Stoyanovsky Detcho A, Huang Zhentai, Jiang Jianfei, Belikova Natalia A, Tyurin Vladimir, Epperly Michael W, Greenberger Joel S, Bayir Hülya, Kagan Valerian E
Department of Environmental and Occupational Health, University of Pittsburgh, Pittsburgh, PA.
ACS Med Chem Lett. 2011 Nov 10;2(11):814-817. doi: 10.1021/ml200142x.
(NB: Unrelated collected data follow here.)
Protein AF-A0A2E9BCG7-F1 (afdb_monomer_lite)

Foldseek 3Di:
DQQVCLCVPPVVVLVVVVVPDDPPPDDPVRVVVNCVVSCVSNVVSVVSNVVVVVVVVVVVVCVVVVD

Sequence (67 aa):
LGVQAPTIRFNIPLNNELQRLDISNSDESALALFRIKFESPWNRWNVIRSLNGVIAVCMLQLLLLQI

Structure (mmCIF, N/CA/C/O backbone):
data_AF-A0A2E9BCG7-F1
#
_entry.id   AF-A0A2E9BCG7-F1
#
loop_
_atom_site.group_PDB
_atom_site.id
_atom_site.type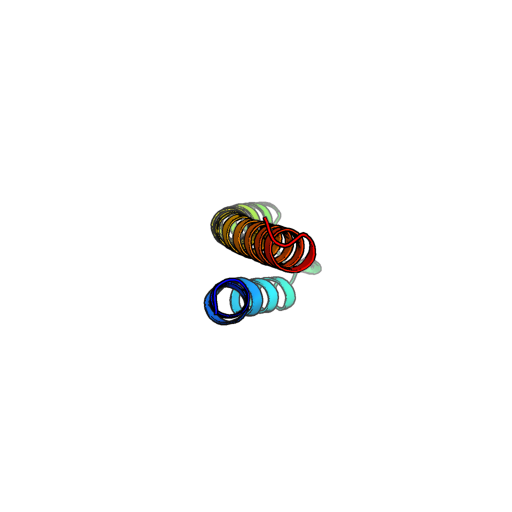_symbol
_atom_site.label_atom_id
_atom_site.label_alt_id
_atom_site.label_comp_id
_atom_site.label_asym_id
_atom_site.label_entity_id
_atom_site.label_seq_id
_atom_site.pdbx_PDB_ins_code
_atom_site.Cartn_x
_atom_site.Cartn_y
_atom_site.Cartn_z
_atom_site.occupancy
_atom_site.B_iso_or_equiv
_atom_site.auth_seq_id
_atom_site.auth_comp_id
_atom_site.auth_asym_id
_atom_site.auth_atom_id
_atom_site.pdbx_PDB_model_num
ATOM 1 N N . LEU A 1 1 ? -16.440 3.490 1.579 1.00 75.81 1 LEU A N 1
ATOM 2 C CA . LEU A 1 1 ? -15.574 3.689 0.384 1.00 75.81 1 LEU A CA 1
ATOM 3 C C . LEU A 1 1 ? -14.073 3.843 0.696 1.00 75.81 1 LEU A C 1
ATOM 5 O O . LEU A 1 1 ? -13.291 3.743 -0.239 1.00 75.81 1 LEU A O 1
ATOM 9 N N . GLY A 1 2 ? -13.644 4.034 1.955 1.00 88.06 2 GLY A N 1
ATOM 10 C CA . GLY A 1 2 ? -12.247 4.373 2.296 1.00 88.06 2 GLY A CA 1
ATOM 11 C C . GLY A 1 2 ? -11.168 3.372 1.858 1.00 88.06 2 GLY A C 1
ATOM 12 O O . GLY A 1 2 ? -10.102 3.786 1.422 1.00 88.06 2 GLY A O 1
ATOM 13 N N . VAL A 1 3 ? -11.448 2.066 1.890 1.00 94.31 3 VAL A N 1
ATOM 14 C CA . VAL A 1 3 ? -10.530 1.030 1.369 1.00 94.31 3 VAL A CA 1
ATOM 15 C C . VAL A 1 3 ? -10.722 0.830 -0.143 1.00 94.31 3 VAL A C 1
ATOM 17 O O . VAL A 1 3 ? -9.756 0.674 -0.895 1.00 94.31 3 VAL A O 1
ATOM 20 N N . GLN A 1 4 ? -11.972 0.893 -0.614 1.00 96.19 4 GLN A N 1
ATOM 21 C CA . GLN A 1 4 ? -12.317 0.435 -1.965 1.00 96.19 4 GLN A CA 1
ATOM 22 C C . GLN A 1 4 ? -11.957 1.475 -3.027 1.00 96.19 4 GLN A C 1
ATOM 24 O O . GLN A 1 4 ? -11.489 1.114 -4.103 1.00 96.19 4 GLN A O 1
ATOM 29 N N . ALA A 1 5 ? -12.101 2.766 -2.715 1.00 95.81 5 ALA A N 1
ATOM 30 C CA . ALA A 1 5 ? -11.769 3.838 -3.647 1.00 95.81 5 ALA A CA 1
ATOM 31 C C . ALA A 1 5 ? -10.262 3.890 -3.980 1.00 95.81 5 ALA A C 1
ATOM 33 O O . ALA A 1 5 ? -9.946 3.862 -5.171 1.00 95.81 5 ALA A O 1
ATOM 34 N N . PRO A 1 6 ? -9.318 3.866 -3.008 1.00 95.62 6 PRO A N 1
ATOM 35 C CA . PRO A 1 6 ? -7.892 3.754 -3.320 1.00 95.62 6 PRO A CA 1
ATOM 36 C C . PRO A 1 6 ? -7.547 2.480 -4.093 1.00 95.62 6 PRO A C 1
ATOM 38 O O . PRO A 1 6 ? -6.680 2.493 -4.968 1.00 95.62 6 PRO A O 1
ATOM 41 N N . THR A 1 7 ? -8.226 1.372 -3.785 1.00 96.94 7 THR A N 1
ATOM 42 C CA . THR A 1 7 ? -7.999 0.083 -4.450 1.00 96.94 7 THR A CA 1
ATOM 43 C C . THR A 1 7 ? -8.336 0.164 -5.937 1.00 96.94 7 THR A C 1
ATOM 45 O O . THR A 1 7 ? -7.481 -0.121 -6.770 1.00 96.94 7 THR A O 1
ATOM 48 N N . ILE A 1 8 ? -9.542 0.628 -6.275 1.00 97.94 8 ILE A N 1
ATOM 49 C CA . ILE A 1 8 ? -10.025 0.709 -7.661 1.00 97.94 8 ILE A CA 1
ATOM 50 C C . ILE A 1 8 ? -9.280 1.780 -8.458 1.00 97.94 8 ILE A C 1
ATOM 52 O O . ILE A 1 8 ? -8.921 1.554 -9.609 1.00 97.94 8 ILE A O 1
ATOM 56 N N . ARG A 1 9 ? -9.058 2.959 -7.867 1.00 97.00 9 ARG A N 1
ATOM 57 C CA . ARG A 1 9 ? -8.512 4.112 -8.597 1.00 97.00 9 ARG A CA 1
ATOM 58 C C . ARG A 1 9 ? -7.004 4.055 -8.805 1.00 97.00 9 ARG A C 1
ATOM 60 O O . ARG A 1 9 ? -6.534 4.625 -9.780 1.00 97.00 9 ARG A O 1
ATOM 67 N N . PHE A 1 10 ? -6.260 3.424 -7.897 1.00 97.25 10 PHE A N 1
ATOM 68 C CA . PHE A 1 10 ? -4.797 3.494 -7.907 1.00 97.25 10 PHE A CA 1
ATOM 69 C C . PHE A 1 10 ? -4.143 2.120 -7.855 1.00 97.25 10 PHE A C 1
ATOM 71 O O . PHE A 1 10 ? -3.374 1.790 -8.750 1.00 97.25 10 PHE A O 1
ATOM 78 N N . ASN A 1 11 ? -4.464 1.298 -6.854 1.00 97.38 11 ASN A N 1
ATOM 79 C CA . ASN A 1 11 ? -3.743 0.037 -6.655 1.00 97.38 11 ASN A CA 1
ATOM 80 C C . ASN A 1 11 ? -3.980 -0.956 -7.806 1.00 97.38 11 ASN A C 1
ATOM 82 O O . ASN A 1 11 ? -3.022 -1.542 -8.294 1.00 97.38 11 ASN A O 1
ATOM 86 N N . ILE A 1 12 ? -5.225 -1.119 -8.276 1.00 98.31 12 ILE A N 1
ATOM 87 C CA . ILE A 1 12 ? -5.533 -2.008 -9.409 1.00 98.31 12 ILE A CA 1
ATOM 88 C C . ILE A 1 12 ? -4.833 -1.535 -10.698 1.00 98.31 12 ILE A C 1
ATOM 90 O O . ILE A 1 12 ? -4.115 -2.339 -11.289 1.00 98.31 12 ILE A O 1
ATOM 94 N N . PRO A 1 13 ? -4.959 -0.263 -11.136 1.00 98.25 13 PRO A N 1
ATOM 95 C CA . PRO A 1 13 ? -4.234 0.226 -12.309 1.00 98.25 13 PRO A CA 1
ATOM 96 C C . PRO A 1 13 ? -2.715 0.047 -12.222 1.00 98.25 13 PRO A C 1
ATOM 98 O O . PRO A 1 13 ? -2.124 -0.477 -13.163 1.00 98.25 13 PRO A O 1
ATOM 101 N N . LEU A 1 14 ? -2.102 0.403 -11.086 1.00 98.12 14 LEU A N 1
ATOM 102 C CA . LEU A 1 14 ? -0.658 0.257 -10.878 1.00 98.12 14 LEU A CA 1
ATOM 103 C C . LEU A 1 14 ? -0.230 -1.215 -10.927 1.00 98.12 14 LEU A C 1
ATOM 105 O O . LEU A 1 14 ? 0.749 -1.550 -11.588 1.00 98.12 14 LEU A O 1
ATOM 109 N N . ASN A 1 15 ? -0.976 -2.117 -10.284 1.00 98.19 15 ASN A N 1
ATOM 110 C CA . ASN A 1 15 ? -0.687 -3.552 -10.343 1.00 98.19 15 ASN A CA 1
ATOM 111 C C . ASN A 1 15 ? -0.810 -4.095 -11.776 1.00 98.19 15 ASN A C 1
ATOM 113 O O . ASN A 1 15 ? 0.000 -4.918 -12.192 1.00 98.19 15 ASN A O 1
ATOM 117 N N . ASN A 1 16 ? -1.781 -3.606 -12.552 1.00 98.38 16 ASN A N 1
ATOM 118 C CA . ASN A 1 16 ? -1.927 -3.987 -13.955 1.00 98.38 16 ASN A CA 1
ATOM 119 C C . ASN A 1 16 ? -0.756 -3.479 -14.813 1.00 98.38 16 ASN A C 1
ATOM 121 O O . ASN A 1 16 ? -0.369 -4.149 -15.766 1.00 98.38 16 ASN A O 1
ATOM 125 N N . GLU A 1 17 ? -0.201 -2.301 -14.512 1.00 96.88 17 GLU A N 1
ATOM 126 C CA . GLU A 1 17 ? 1.027 -1.808 -15.151 1.00 96.88 17 GLU A CA 1
ATOM 127 C C . GLU A 1 17 ? 2.230 -2.686 -14.805 1.00 96.88 17 GLU A C 1
ATOM 129 O O . GLU A 1 17 ? 2.947 -3.096 -15.713 1.00 96.88 17 GLU A O 1
ATOM 134 N N . LEU A 1 18 ? 2.398 -3.041 -13.526 1.00 97.00 18 LEU A N 1
ATOM 135 C CA . LEU A 1 18 ? 3.446 -3.961 -13.075 1.00 97.00 18 LEU A CA 1
ATOM 136 C C . LEU A 1 18 ? 3.349 -5.320 -13.780 1.00 97.00 18 LEU A C 1
ATOM 138 O O . LEU A 1 18 ? 4.360 -5.850 -14.221 1.00 97.00 18 LEU A O 1
ATOM 142 N N . GLN A 1 19 ? 2.142 -5.865 -13.942 1.00 97.56 19 GLN A N 1
ATOM 143 C CA . GLN A 1 19 ? 1.934 -7.150 -14.615 1.00 97.56 19 GLN A CA 1
ATOM 144 C C . GLN A 1 19 ? 2.273 -7.112 -16.116 1.00 97.56 19 GLN A C 1
ATOM 146 O O . GLN A 1 19 ? 2.597 -8.145 -16.695 1.00 97.56 19 GLN A O 1
ATOM 151 N N . ARG A 1 20 ? 2.190 -5.941 -16.758 1.00 96.38 20 ARG A N 1
ATOM 152 C CA . ARG A 1 20 ? 2.555 -5.762 -18.174 1.00 96.38 20 ARG A CA 1
ATOM 153 C C . ARG A 1 20 ? 4.044 -5.489 -18.389 1.00 96.38 20 ARG A C 1
ATOM 155 O O . ARG A 1 20 ? 4.467 -5.432 -19.540 1.00 96.38 20 ARG A O 1
ATOM 162 N N . LEU A 1 21 ? 4.818 -5.278 -17.326 1.00 95.94 21 LEU A N 1
ATOM 163 C CA . LEU A 1 21 ? 6.249 -5.020 -17.427 1.00 95.94 21 LEU A CA 1
ATOM 164 C C . LEU A 1 21 ? 6.981 -6.284 -17.896 1.00 95.94 21 LEU A C 1
ATOM 166 O O . LEU A 1 21 ? 6.972 -7.306 -17.213 1.00 95.94 21 LEU A O 1
ATOM 170 N N . ASP A 1 22 ? 7.649 -6.198 -19.042 1.00 95.06 22 ASP A N 1
ATOM 171 C CA . ASP A 1 22 ? 8.510 -7.268 -19.542 1.00 95.06 22 ASP A CA 1
ATOM 172 C C . ASP A 1 22 ? 9.890 -7.180 -18.884 1.00 95.06 22 ASP A C 1
ATOM 174 O O . ASP A 1 22 ? 10.761 -6.425 -19.313 1.00 95.06 22 ASP A O 1
ATOM 178 N N . ILE A 1 23 ? 10.079 -7.940 -17.808 1.00 93.44 23 ILE A N 1
ATOM 179 C CA . ILE A 1 23 ? 11.325 -7.945 -17.032 1.00 93.44 23 ILE A CA 1
ATOM 180 C C . ILE A 1 23 ? 12.477 -8.560 -17.835 1.00 93.44 23 ILE A C 1
ATOM 182 O O . ILE A 1 23 ? 13.616 -8.127 -17.693 1.00 93.44 23 ILE A O 1
ATOM 186 N N . SER A 1 24 ? 12.195 -9.554 -18.679 1.00 93.50 24 SER A N 1
ATOM 187 C CA . SER A 1 24 ? 13.222 -10.317 -19.395 1.00 93.50 24 SER A CA 1
ATOM 188 C C . SER A 1 24 ? 13.896 -9.510 -20.500 1.00 93.50 24 SER A C 1
ATOM 190 O O . SER A 1 24 ? 15.072 -9.732 -20.772 1.00 93.50 24 SER A O 1
ATOM 192 N N . ASN A 1 25 ? 13.165 -8.576 -21.112 1.00 93.19 25 ASN A N 1
ATOM 193 C CA . ASN A 1 25 ? 13.665 -7.748 -22.211 1.00 93.19 25 ASN A CA 1
ATOM 194 C C . ASN A 1 25 ? 13.957 -6.290 -21.809 1.00 93.19 25 ASN A C 1
ATOM 196 O O . ASN A 1 25 ? 14.338 -5.486 -22.661 1.00 93.19 25 ASN A O 1
ATOM 200 N N . SER A 1 26 ? 13.774 -5.927 -20.536 1.00 92.31 26 SER A N 1
ATOM 201 C CA . SER A 1 26 ? 14.047 -4.573 -20.042 1.00 92.31 26 SER A CA 1
ATOM 202 C C . SER A 1 26 ? 15.486 -4.420 -19.559 1.00 92.31 26 SER A C 1
ATOM 204 O O . SER A 1 26 ? 16.010 -5.278 -18.854 1.00 92.31 26 SER A O 1
ATOM 206 N N . ASP A 1 27 ? 16.098 -3.278 -19.871 1.00 94.69 27 ASP A N 1
ATOM 207 C CA . ASP A 1 27 ? 17.371 -2.882 -19.267 1.00 94.69 27 ASP A CA 1
ATOM 208 C C . ASP A 1 27 ? 17.208 -2.559 -17.768 1.00 94.69 27 ASP A C 1
ATOM 210 O O . ASP A 1 27 ? 16.160 -2.080 -17.320 1.00 94.69 27 ASP A O 1
ATOM 214 N N . GLU A 1 28 ? 18.270 -2.769 -16.990 1.00 94.75 28 GLU A N 1
ATOM 215 C CA . GLU A 1 28 ? 18.295 -2.544 -15.543 1.00 94.75 28 GLU A CA 1
ATOM 216 C C . GLU A 1 28 ? 17.936 -1.093 -15.187 1.00 94.75 28 GLU A C 1
ATOM 218 O O . GLU A 1 28 ? 17.175 -0.844 -14.245 1.00 94.75 28 GLU A O 1
ATOM 223 N N . SER A 1 29 ? 18.395 -0.125 -15.989 1.00 95.88 29 SER A N 1
ATOM 224 C CA . SER A 1 29 ? 18.062 1.288 -15.783 1.00 95.88 29 SER A CA 1
ATOM 225 C C . SER A 1 29 ? 16.564 1.568 -15.970 1.00 95.88 29 SER A C 1
ATOM 227 O O . SER A 1 29 ? 15.966 2.330 -15.203 1.00 95.88 29 SER A O 1
ATOM 229 N N . ALA A 1 30 ? 15.920 0.904 -16.935 1.00 94.69 30 ALA A N 1
ATOM 230 C CA . ALA A 1 30 ? 14.489 1.029 -17.189 1.00 94.69 30 ALA A CA 1
ATOM 231 C C . ALA A 1 30 ? 13.663 0.414 -16.050 1.00 94.69 30 ALA A C 1
ATOM 233 O O . ALA A 1 30 ? 12.681 1.017 -15.606 1.00 94.69 30 ALA A O 1
ATOM 234 N N . LEU A 1 31 ? 14.094 -0.736 -15.523 1.00 96.88 31 LEU A N 1
ATOM 235 C CA . LEU A 1 31 ? 13.470 -1.382 -14.366 1.00 96.88 31 LEU A CA 1
ATOM 236 C C . LEU A 1 31 ? 13.590 -0.525 -13.101 1.00 96.88 31 LEU A C 1
ATOM 238 O O . LEU A 1 31 ? 12.609 -0.365 -12.371 1.00 96.88 31 LEU A O 1
ATOM 242 N N . ALA A 1 32 ? 14.752 0.089 -12.862 1.00 96.50 32 ALA A N 1
ATOM 243 C CA . ALA A 1 32 ? 14.954 0.996 -11.734 1.00 96.50 32 ALA A CA 1
ATOM 244 C C . ALA A 1 32 ? 14.036 2.229 -11.818 1.00 96.50 32 ALA A C 1
ATOM 246 O O . ALA A 1 32 ? 13.390 2.603 -10.834 1.00 96.50 32 ALA A O 1
ATOM 247 N N . LEU A 1 33 ? 13.912 2.829 -13.005 1.00 96.12 33 LEU A N 1
ATOM 248 C CA . LEU A 1 33 ? 13.005 3.955 -13.235 1.00 96.12 33 LEU A CA 1
ATOM 249 C C . LE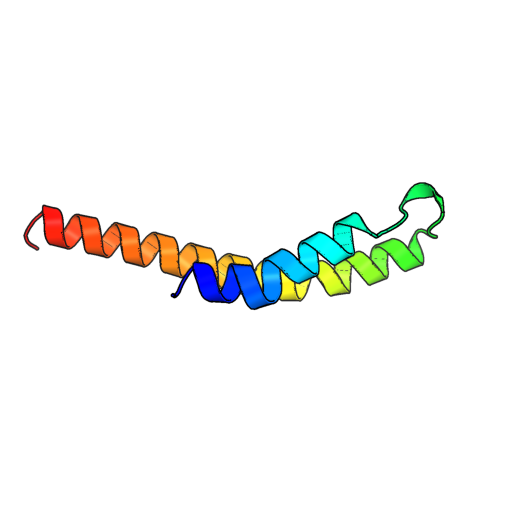U A 1 33 ? 11.534 3.560 -13.069 1.00 96.12 33 LEU A C 1
ATOM 251 O O . LEU A 1 33 ? 10.764 4.317 -12.472 1.00 96.12 33 LEU A O 1
ATOM 255 N N . PHE A 1 34 ? 11.137 2.388 -13.574 1.00 96.81 34 PHE A N 1
ATOM 256 C CA . PHE A 1 34 ? 9.788 1.861 -13.377 1.00 96.81 34 PHE A CA 1
ATOM 257 C C . PHE A 1 34 ? 9.491 1.680 -11.887 1.00 96.81 34 PHE A C 1
ATOM 259 O O . PHE A 1 34 ? 8.473 2.167 -11.396 1.00 96.81 34 PHE A O 1
ATOM 266 N N . ARG A 1 35 ? 10.413 1.049 -11.153 1.00 96.62 35 ARG A N 1
ATOM 267 C CA . ARG A 1 35 ? 10.288 0.804 -9.716 1.00 96.62 35 ARG A CA 1
ATOM 268 C C . ARG A 1 35 ? 10.046 2.095 -8.938 1.00 96.62 35 ARG A C 1
ATOM 270 O O . ARG A 1 35 ? 9.085 2.165 -8.180 1.00 96.62 35 ARG A O 1
ATOM 277 N N . ILE A 1 36 ? 10.845 3.137 -9.172 1.00 96.12 36 ILE A N 1
ATOM 278 C CA . ILE A 1 36 ? 10.683 4.439 -8.499 1.00 96.12 36 ILE A CA 1
ATOM 279 C C . ILE A 1 36 ? 9.296 5.040 -8.778 1.00 96.12 36 ILE A C 1
ATOM 281 O O . ILE A 1 36 ? 8.633 5.545 -7.867 1.00 96.12 36 ILE A O 1
ATOM 285 N N . LYS A 1 37 ? 8.841 4.973 -10.035 1.00 96.19 37 LYS A N 1
ATOM 286 C CA . LYS A 1 37 ? 7.533 5.500 -10.453 1.00 96.19 37 LYS A CA 1
ATOM 287 C C . LYS A 1 37 ? 6.363 4.701 -9.882 1.00 96.19 37 LYS A C 1
ATOM 289 O O . LYS A 1 37 ? 5.329 5.296 -9.596 1.00 96.19 37 LYS A O 1
ATOM 294 N N . PHE A 1 38 ? 6.524 3.393 -9.704 1.00 97.88 38 PHE A N 1
ATOM 295 C CA . PHE A 1 38 ? 5.509 2.509 -9.139 1.00 97.88 38 PHE A CA 1
ATOM 296 C C . PHE A 1 38 ? 5.432 2.629 -7.610 1.00 97.88 38 PHE A C 1
ATOM 298 O O . PHE A 1 38 ? 4.352 2.848 -7.060 1.00 97.88 38 PHE A O 1
ATOM 305 N N . GLU A 1 39 ? 6.567 2.527 -6.913 1.00 97.81 39 GLU A N 1
ATOM 306 C CA . GLU A 1 39 ? 6.609 2.391 -5.453 1.00 97.81 39 GLU A CA 1
ATOM 307 C C . GLU A 1 39 ? 6.022 3.605 -4.730 1.00 97.81 39 GLU A C 1
ATOM 309 O O . GLU A 1 39 ? 5.239 3.440 -3.797 1.00 97.81 39 GLU A O 1
ATOM 314 N N . SER A 1 40 ? 6.358 4.827 -5.152 1.00 96.25 40 SER A N 1
ATOM 315 C CA . SER A 1 40 ? 5.902 6.051 -4.478 1.00 96.25 40 SER A CA 1
ATOM 316 C C . SER A 1 40 ? 4.366 6.186 -4.426 1.00 96.25 40 SER A C 1
ATOM 318 O O . SER A 1 40 ? 3.804 6.272 -3.324 1.00 96.25 40 SER A O 1
ATOM 320 N N . PRO A 1 41 ? 3.633 6.168 -5.560 1.00 96.81 41 PRO A N 1
ATOM 321 C CA . PRO A 1 41 ? 2.176 6.233 -5.527 1.00 96.81 41 PRO A CA 1
ATOM 322 C C . PRO A 1 41 ? 1.550 4.974 -4.921 1.00 96.81 41 PRO A C 1
ATOM 324 O O . PRO A 1 41 ? 0.558 5.103 -4.199 1.00 96.81 41 PRO A O 1
ATOM 327 N N . TRP A 1 42 ? 2.115 3.786 -5.165 1.00 98.38 42 TRP A N 1
ATOM 328 C CA . TRP A 1 42 ? 1.584 2.539 -4.617 1.00 98.38 42 TRP A CA 1
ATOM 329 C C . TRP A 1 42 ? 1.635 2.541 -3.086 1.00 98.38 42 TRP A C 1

Ionizing radiation triggers mitochondrial overproduction of H(2)O(2) with concomitant induction of intrinsic apoptosis, whereby clearance of H(2)O(2) upon overexpression of mitochondrial catalase increases radioresistance in vitro and in vivo. As an alternative to gene therapy, we tested the potential of Mn((III))-porphyrin complexes to clear mitochondrial H(2)O(2). We report that triphenyl-[(2E)-2-[4-[(1Z,4Z,9Z,15Z)-10,15,20-tris(4-aminophenyl)-21,23-dihydroporphyrin-5-yl]phenyl]iminoethyl]phosphonium-Mn((III)) compartmentalizes preferentially into mitochondria of mouse embryonic cells, reacts with H(2)O(2), impedes γ-ray-induced mitochondrial apoptosis, and increases the survival of mice exposed to whole body irradiation with γ-rays.
电离辐射引发线粒体过量产生H₂O₂,并伴随诱导内源性凋亡,而线粒体过氧化氢酶过表达时清除H₂O₂可在体外和体内增加放射抗性。作为基因治疗的替代方法,我们测试了锰(III)-卟啉配合物清除线粒体H₂O₂的潜力。我们报告称,三苯基-[(2E)-2-[4-[(1Z,4Z,9Z,15Z)-10,15,20-三(4-氨基苯基)-21,23-二氢卟啉-5-基]苯基]亚氨基乙基]鏻-锰(III)优先定位于小鼠胚胎细胞的线粒体中,与H₂O₂反应,阻碍γ射线诱导的线粒体凋亡,并提高接受全身γ射线照射小鼠的存活率。